Regression modeling in Ads Data Hub

Linear and logistic regression are machine learning models that enable you to generate meaningful predictions from advertising data.

  • Linear regression creates a function to fit a line to data such that the distance between the data points and line is minimized. This model can then be used to predict a numerical value based on inputs, such as predicting a user’s lifetime value based on purchases, prior interactions, etc.
  • Logistic regression is used for predictive classification problems. The model can be one of 2 types depending on how many variables you provide:
    • Binary logistic regression answers "yes/no" questions, such as how likely it is that a conversion event will occur.
    • Multiclass logistic regression is used to predict multiple possible values, such as determining whether a customer is "low-value", "medium-value", or "high-value".

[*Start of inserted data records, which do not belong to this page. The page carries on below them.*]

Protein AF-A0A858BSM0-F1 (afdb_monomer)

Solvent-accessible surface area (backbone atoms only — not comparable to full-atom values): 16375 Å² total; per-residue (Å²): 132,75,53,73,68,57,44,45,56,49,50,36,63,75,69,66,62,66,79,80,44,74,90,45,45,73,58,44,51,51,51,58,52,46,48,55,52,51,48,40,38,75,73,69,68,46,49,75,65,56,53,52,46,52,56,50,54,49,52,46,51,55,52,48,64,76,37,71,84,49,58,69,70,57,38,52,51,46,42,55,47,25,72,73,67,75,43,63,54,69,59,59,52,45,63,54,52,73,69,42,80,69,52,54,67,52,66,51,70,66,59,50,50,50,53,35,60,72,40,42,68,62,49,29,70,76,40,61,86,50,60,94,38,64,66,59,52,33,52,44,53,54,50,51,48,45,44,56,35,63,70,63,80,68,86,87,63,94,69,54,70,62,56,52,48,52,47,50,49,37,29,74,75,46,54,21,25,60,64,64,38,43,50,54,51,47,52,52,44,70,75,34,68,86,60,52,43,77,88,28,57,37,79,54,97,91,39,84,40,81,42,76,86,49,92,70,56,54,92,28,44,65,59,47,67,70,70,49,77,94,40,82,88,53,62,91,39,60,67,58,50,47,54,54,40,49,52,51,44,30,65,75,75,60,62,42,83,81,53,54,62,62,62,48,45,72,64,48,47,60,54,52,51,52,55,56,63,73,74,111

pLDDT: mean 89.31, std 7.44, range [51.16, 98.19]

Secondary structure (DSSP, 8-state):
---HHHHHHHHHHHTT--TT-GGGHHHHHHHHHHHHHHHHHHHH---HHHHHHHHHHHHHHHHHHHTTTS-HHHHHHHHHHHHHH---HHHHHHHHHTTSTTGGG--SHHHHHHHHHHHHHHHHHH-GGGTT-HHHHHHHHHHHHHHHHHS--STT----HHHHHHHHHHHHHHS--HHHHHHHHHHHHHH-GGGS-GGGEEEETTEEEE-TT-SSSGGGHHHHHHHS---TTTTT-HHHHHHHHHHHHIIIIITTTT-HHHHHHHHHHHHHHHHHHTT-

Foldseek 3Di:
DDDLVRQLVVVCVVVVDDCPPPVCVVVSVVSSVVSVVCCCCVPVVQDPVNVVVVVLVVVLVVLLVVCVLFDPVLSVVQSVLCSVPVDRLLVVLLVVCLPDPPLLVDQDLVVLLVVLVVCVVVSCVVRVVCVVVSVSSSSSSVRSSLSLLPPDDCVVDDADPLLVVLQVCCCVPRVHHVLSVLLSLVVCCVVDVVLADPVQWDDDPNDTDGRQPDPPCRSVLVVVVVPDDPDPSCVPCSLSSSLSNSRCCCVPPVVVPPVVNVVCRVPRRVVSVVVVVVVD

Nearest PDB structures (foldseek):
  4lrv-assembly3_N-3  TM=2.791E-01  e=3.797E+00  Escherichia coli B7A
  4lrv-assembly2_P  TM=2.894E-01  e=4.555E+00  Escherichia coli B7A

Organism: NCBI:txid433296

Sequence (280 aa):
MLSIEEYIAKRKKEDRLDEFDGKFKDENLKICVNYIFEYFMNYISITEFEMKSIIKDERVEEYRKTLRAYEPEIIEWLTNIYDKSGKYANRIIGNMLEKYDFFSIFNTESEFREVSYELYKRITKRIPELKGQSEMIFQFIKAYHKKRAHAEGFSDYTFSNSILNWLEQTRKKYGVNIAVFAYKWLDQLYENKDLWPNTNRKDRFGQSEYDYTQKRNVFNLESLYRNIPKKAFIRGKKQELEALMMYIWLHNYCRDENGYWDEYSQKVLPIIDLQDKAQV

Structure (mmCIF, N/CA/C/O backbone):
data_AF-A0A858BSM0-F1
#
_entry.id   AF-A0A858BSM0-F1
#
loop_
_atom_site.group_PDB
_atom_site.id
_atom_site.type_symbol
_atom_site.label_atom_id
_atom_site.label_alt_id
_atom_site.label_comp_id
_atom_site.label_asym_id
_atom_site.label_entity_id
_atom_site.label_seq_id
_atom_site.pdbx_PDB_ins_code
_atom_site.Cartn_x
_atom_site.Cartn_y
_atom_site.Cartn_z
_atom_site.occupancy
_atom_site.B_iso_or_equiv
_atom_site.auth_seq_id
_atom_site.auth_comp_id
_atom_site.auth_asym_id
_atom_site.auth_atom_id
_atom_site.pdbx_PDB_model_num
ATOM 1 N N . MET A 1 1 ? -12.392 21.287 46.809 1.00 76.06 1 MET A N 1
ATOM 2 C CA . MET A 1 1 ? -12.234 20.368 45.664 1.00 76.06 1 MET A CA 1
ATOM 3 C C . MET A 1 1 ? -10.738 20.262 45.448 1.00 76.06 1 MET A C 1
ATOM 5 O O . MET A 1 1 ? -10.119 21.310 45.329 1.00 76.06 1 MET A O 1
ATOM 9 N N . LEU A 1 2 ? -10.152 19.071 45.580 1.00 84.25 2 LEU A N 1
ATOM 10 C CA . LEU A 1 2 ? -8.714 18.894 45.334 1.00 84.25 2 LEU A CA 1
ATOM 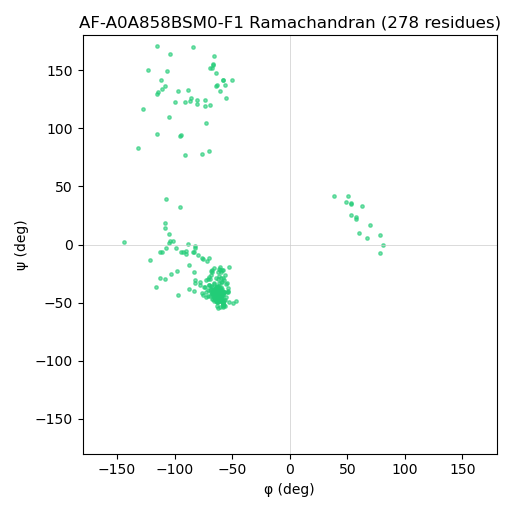11 C C . LEU A 1 2 ? -8.447 19.070 43.836 1.00 84.25 2 LEU A C 1
ATOM 13 O O . LEU A 1 2 ? -9.343 18.784 43.035 1.00 84.25 2 LEU A O 1
ATOM 17 N N . SER A 1 3 ? -7.252 19.505 43.445 1.00 88.00 3 SER A N 1
ATOM 18 C CA . SER A 1 3 ? -6.809 19.333 42.057 1.00 88.00 3 SER A CA 1
ATOM 19 C C . SER A 1 3 ? -6.639 17.837 41.745 1.00 88.00 3 SER A C 1
ATOM 21 O O . SER A 1 3 ? -6.570 17.003 42.656 1.00 88.00 3 SER A O 1
ATOM 23 N N . ILE A 1 4 ? -6.592 17.466 40.463 1.00 87.94 4 ILE A N 1
ATOM 24 C CA . ILE A 1 4 ? -6.388 16.063 40.076 1.00 87.94 4 ILE A CA 1
ATOM 25 C C . ILE A 1 4 ? -5.025 15.548 40.560 1.00 87.94 4 ILE A C 1
ATOM 27 O O . ILE A 1 4 ? -4.921 14.420 41.041 1.00 87.94 4 ILE A O 1
ATOM 31 N N . GLU A 1 5 ? -3.996 16.395 40.531 1.00 89.88 5 GLU A N 1
ATOM 32 C CA . GLU A 1 5 ? -2.655 16.084 41.026 1.00 89.88 5 GLU A CA 1
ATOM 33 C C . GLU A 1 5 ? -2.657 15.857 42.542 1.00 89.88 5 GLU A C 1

Linear and logistic regression both learn from training data (in this case, your advertising data), giving you a predictive model to make advertising decisions. Generally, providing more data and ensuring that the data you provide is of high quality will improve the accuracy of your model. Both models perform better when given tightly clustered training data.

Differential privacy

Linear and logistic regression both use differential privacy, which is a different system of privacy checks than is used by other operations in Ads Data Hub. Differential privacy ensures end user privacy by injecting noise into your results during the training process. This level of noise remains low enough that the end results are still useful, but high enough that end users can’t be identified. Additionally the level of noise is non-deterministic, such that results have an inconsistent level of noise, further ensuring end-user privacy.

Query limiting

You are limited to 100 linear and logistic regression modeling queries per “data day”, when using the default EPSILON_PER_MODEL. Data day refers to events generated on a given day. These events correspond to the start and end dates you provide when running your query, and the start and end dates used when creating any tables your query uses—such as temp tables used for training. This means that data from 1 day can be used in no more than 100 models. If you choose to specify a value of EPSILON_PER_MODEL greater than the default, you will be able to create fewer models, but they will have higher quality. And if you choose smaller values of EPSILON_PER_MODEL, you can train more models, but they will have lower quality.

How it works

The workflow follows these essential steps:

  1. Prepare training data.
  2. Create a model.
  3. Gather insights from the model.

Prepare training data

As mentioned above, using larger, high-quality datasets will generally lead to better outcomes. Additionally, since the input data is scaled using min-max scaling, sparsely clustered data or data with significant outliers can adversely affect the model by moving the mean.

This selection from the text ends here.